There are two ways you can view the process - from the point of view of the cube-orienter, or from the point of view of the final guesser.

It turns out to be more useful to consider the cube-orienter's job.

Given a cube, he has to pick an orientation to leave it in. Let's view this as a function from the set of possible cubes to the set of 'visible orientations', i.e. we ignore what's on the bottom face. Then this function must be a bijection, and it must satisfy the constraint that the image of a cube under this function does give a valid 'visible orientation' of that cube.

This constraint can be represented as a bipartite graph, where there are $\frac{1}{24}n(n-1)(n-2)(n-3)(n-4)(n-5) = 30\binom{n}{6}$ vertices on the left representing the different cubes, $n(n-1)(n-2)(n-3)(n-4)$ vertices on the right representing the 'visible orientations', and each cube has $24$ edges linking it to its valid 'visible orientations'. Conversely, each 'visible orientation' has $n-5$ edges linking back to the cubes it could have arisen from.
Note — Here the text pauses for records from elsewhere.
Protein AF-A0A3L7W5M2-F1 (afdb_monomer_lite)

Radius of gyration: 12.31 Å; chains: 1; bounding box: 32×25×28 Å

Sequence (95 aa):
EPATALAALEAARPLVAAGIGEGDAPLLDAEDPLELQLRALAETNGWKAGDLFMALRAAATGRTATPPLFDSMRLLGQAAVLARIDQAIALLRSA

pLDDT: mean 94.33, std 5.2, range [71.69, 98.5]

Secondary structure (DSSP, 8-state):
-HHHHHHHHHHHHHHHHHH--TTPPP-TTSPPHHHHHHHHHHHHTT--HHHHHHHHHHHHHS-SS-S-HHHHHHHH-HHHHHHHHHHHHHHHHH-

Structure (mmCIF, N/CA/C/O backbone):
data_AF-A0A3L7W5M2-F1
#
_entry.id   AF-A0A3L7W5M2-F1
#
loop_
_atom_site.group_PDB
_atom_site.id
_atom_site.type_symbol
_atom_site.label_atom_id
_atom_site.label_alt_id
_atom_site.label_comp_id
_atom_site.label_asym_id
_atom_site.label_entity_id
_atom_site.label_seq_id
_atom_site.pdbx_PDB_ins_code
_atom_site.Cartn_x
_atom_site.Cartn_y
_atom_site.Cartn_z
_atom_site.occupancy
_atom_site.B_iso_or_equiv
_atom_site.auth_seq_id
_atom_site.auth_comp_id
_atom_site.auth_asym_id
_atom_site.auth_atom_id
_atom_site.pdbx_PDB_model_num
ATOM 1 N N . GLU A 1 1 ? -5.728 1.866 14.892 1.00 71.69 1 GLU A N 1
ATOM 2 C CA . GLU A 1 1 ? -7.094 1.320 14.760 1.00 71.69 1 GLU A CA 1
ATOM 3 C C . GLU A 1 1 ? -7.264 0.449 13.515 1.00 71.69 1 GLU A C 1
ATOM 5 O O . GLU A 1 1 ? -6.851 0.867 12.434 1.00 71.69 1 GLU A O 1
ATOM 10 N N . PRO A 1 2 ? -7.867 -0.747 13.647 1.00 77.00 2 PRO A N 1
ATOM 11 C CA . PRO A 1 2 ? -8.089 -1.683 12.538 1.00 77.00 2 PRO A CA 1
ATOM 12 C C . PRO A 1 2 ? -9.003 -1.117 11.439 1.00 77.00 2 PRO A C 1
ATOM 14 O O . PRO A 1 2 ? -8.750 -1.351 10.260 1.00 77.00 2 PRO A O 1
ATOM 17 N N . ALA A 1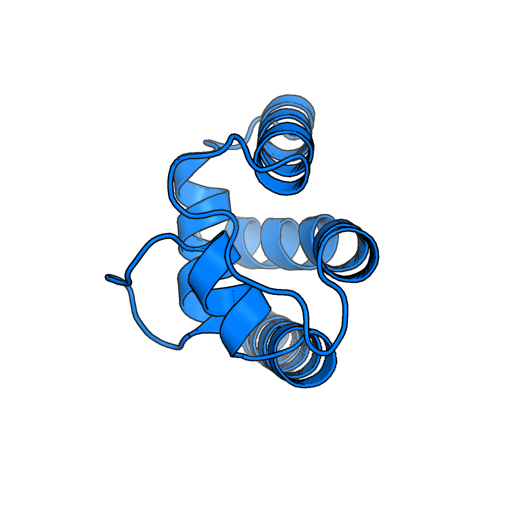 3 ? -9.994 -0.293 11.798 1.00 79.06 3 ALA A N 1
ATOM 18 C CA . ALA A 1 3 ? -10.878 0.369 10.833 1.00 79.06 3 ALA A CA 1
ATOM 19 C C . ALA A 1 3 ? -10.112 1.302 9.875 1.00 79.06 3 ALA A C 1
ATOM 21 O O . ALA A 1 3 ? -10.365 1.314 8.672 1.00 79.06 3 ALA A O 1
ATOM 22 N N . THR A 1 4 ? -9.128 2.044 10.391 1.00 88.06 4 THR A N 1
ATOM 23 C CA . THR A 1 4 ? -8.269 2.912 9.573 1.00 88.06 4 THR A CA 1
ATOM 24 C C . THR A 1 4 ? -7.359 2.096 8.660 1.00 88.06 4 THR A C 1
ATOM 26 O O . THR A 1 4 ? -7.160 2.479 7.514 1.00 88.06 4 THR A O 1
ATOM 29 N N . ALA A 1 5 ? -6.838 0.956 9.132 1.00 94.00 5 ALA A N 1
ATOM 30 C CA . ALA A 1 5 ? -6.007 0.073 8.314 1.00 94.00 5 ALA A CA 1
ATOM 31 C C . ALA A 1 5 ? -6.794 -0.540 7.144 1.00 94.00 5 ALA A C 1
ATOM 33 O O . ALA A 1 5 ? -6.283 -0.582 6.028 1.00 94.00 5 ALA A O 1
ATOM 34 N N . LEU A 1 6 ? -8.042 -0.959 7.379 1.00 96.88 6 LEU A N 1
ATOM 35 C CA . LEU A 1 6 ? -8.921 -1.465 6.326 1.00 96.88 6 LEU A CA 1
ATOM 36 C C . LEU A 1 6 ? -9.167 -0.398 5.250 1.00 96.88 6 LEU A C 1
ATOM 38 O O . LEU A 1 6 ? -8.865 -0.634 4.082 1.00 96.88 6 LEU A O 1
ATOM 42 N N . ALA A 1 7 ? -9.634 0.788 5.653 1.00 96.88 7 ALA A N 1
ATOM 43 C CA . ALA A 1 7 ? -9.906 1.887 4.725 1.00 96.88 7 ALA A CA 1
ATOM 44 C C . ALA A 1 7 ? -8.650 2.306 3.940 1.00 96.88 7 ALA A C 1
ATOM 46 O O . ALA A 1 7 ? -8.712 2.556 2.736 1.00 96.88 7 ALA A O 1
ATOM 47 N N . ALA A 1 8 ? -7.494 2.330 4.608 1.00 97.00 8 ALA A N 1
ATOM 48 C CA . ALA A 1 8 ? -6.210 2.641 3.997 1.00 97.00 8 ALA A CA 1
ATOM 49 C C . ALA A 1 8 ? -5.816 1.627 2.912 1.00 97.00 8 ALA A C 1
ATOM 51 O O . ALA A 1 8 ? -5.425 2.024 1.815 1.00 97.00 8 ALA A O 1
ATOM 52 N N . LEU A 1 9 ? -5.944 0.325 3.189 1.00 97.88 9 LEU A N 1
ATOM 53 C CA . LEU A 1 9 ? -5.620 -0.725 2.221 1.00 97.88 9 LEU A CA 1
ATOM 54 C C . LEU A 1 9 ? -6.579 -0.726 1.029 1.00 97.88 9 LEU A C 1
ATOM 56 O O . LEU A 1 9 ? -6.127 -0.848 -0.109 1.00 97.88 9 LEU A O 1
ATOM 60 N N . GLU A 1 10 ? -7.878 -0.545 1.267 1.00 98.12 10 GLU A N 1
ATOM 61 C CA . GLU A 1 10 ? -8.882 -0.455 0.202 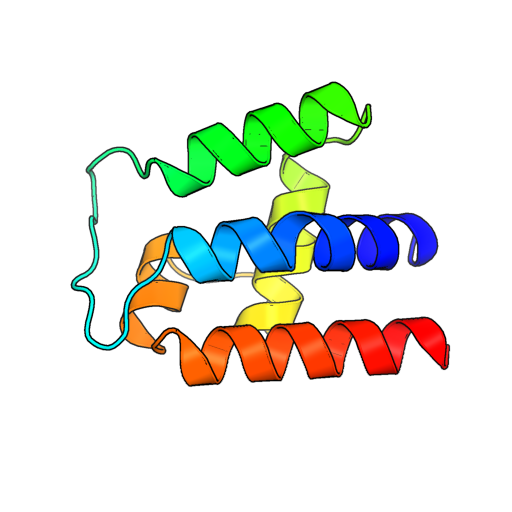1.00 98.12 10 GLU A CA 1
ATOM 62 C C . GLU A 1 10 ? -8.608 0.726 -0.736 1.00 98.12 10 GLU A C 1
ATOM 64 O O . GLU A 1 10 ? -8.621 0.562 -1.958 1.00 98.12 10 GLU A O 1
ATOM 69 N N . ALA A 1 11 ? -8.296 1.896 -0.175 1.00 98.06 11 ALA A N 1
ATOM 70 C CA . ALA A 1 11 ? -8.003 3.098 -0.946 1.00 98.06 11 ALA A CA 1
ATOM 71 C C . ALA A 1 11 ? -6.651 3.027 -1.680 1.00 98.06 11 ALA A C 1
ATOM 73 O O . ALA A 1 11 ? -6.519 3.539 -2.791 1.00 98.06 11 ALA A O 1
ATOM 74 N N . ALA A 1 12 ? -5.644 2.379 -1.089 1.00 98.06 12 ALA A N 1
ATOM 75 C CA . ALA A 1 12 ? -4.312 2.262 -1.678 1.00 98.06 12 ALA A CA 1
ATOM 76 C C . ALA A 1 12 ? -4.218 1.197 -2.775 1.00 98.06 12 ALA A C 1
ATOM 78 O O . ALA A 1 12 ? -3.425 1.345 -3.705 1.00 98.06 12 ALA A O 1
ATOM 79 N N . ARG A 1 13 ? -5.017 0.126 -2.695 1.00 98.31 13 ARG A N 1
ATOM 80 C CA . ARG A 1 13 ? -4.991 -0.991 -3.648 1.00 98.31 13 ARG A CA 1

In this context, the bijective function we seek is a matching in this graph.

Hence the original problem is equivalent to the existence of a matching in this bipartite graph. A necessary and sufficient condition for such a matching to exist is given by Hall's Marriage Theorem. We need to check that for any set of $k$ cubes, the cardinality of the union of 'visible orientations' linked to these cubes is greater than or equal to $k$. But $k$ cubes give rise to $24k$ edges, which give rise to at least $24k/(n-5)$ 'visible orientations', which is greater than or equal to $k$ for $n \leq 29$.

So there is a strategy for $n = 29$, and conversely this is the best possible just by comparing the number of vertices on either side.

Update: An explicit strategy was requested, so here is an adaptation of the standard card trick strategy:

Let's assume we're working with numbers from $0$ to $28$ for convenience.

The cube-orienter adds up the numbers on all the faces of the cube modulo $6$. Call the result $i$, with $0 \leq i \leq 5$. Now if $i=0$, put the smallest face face-down, if $i=1$, put the second smallest face-down, and so on. Later on, the guesser will be able to add up all the visible faces modulo $6$, and a little thought shows that the hidden face will be congruent to the negative of this modulo $6$, provided the guesser renumbers the unseen numbers from $0$ to $23$. This means the guesser will know the answer is one of $4$ cards, and these remaining $4$ degrees of freedom can be communicated by the $4$ possible rotations the cube-orienter can leave the cube in (with a fixed face down). E.g. of the side-faces, the largest can be pointing left/forward/right/backward.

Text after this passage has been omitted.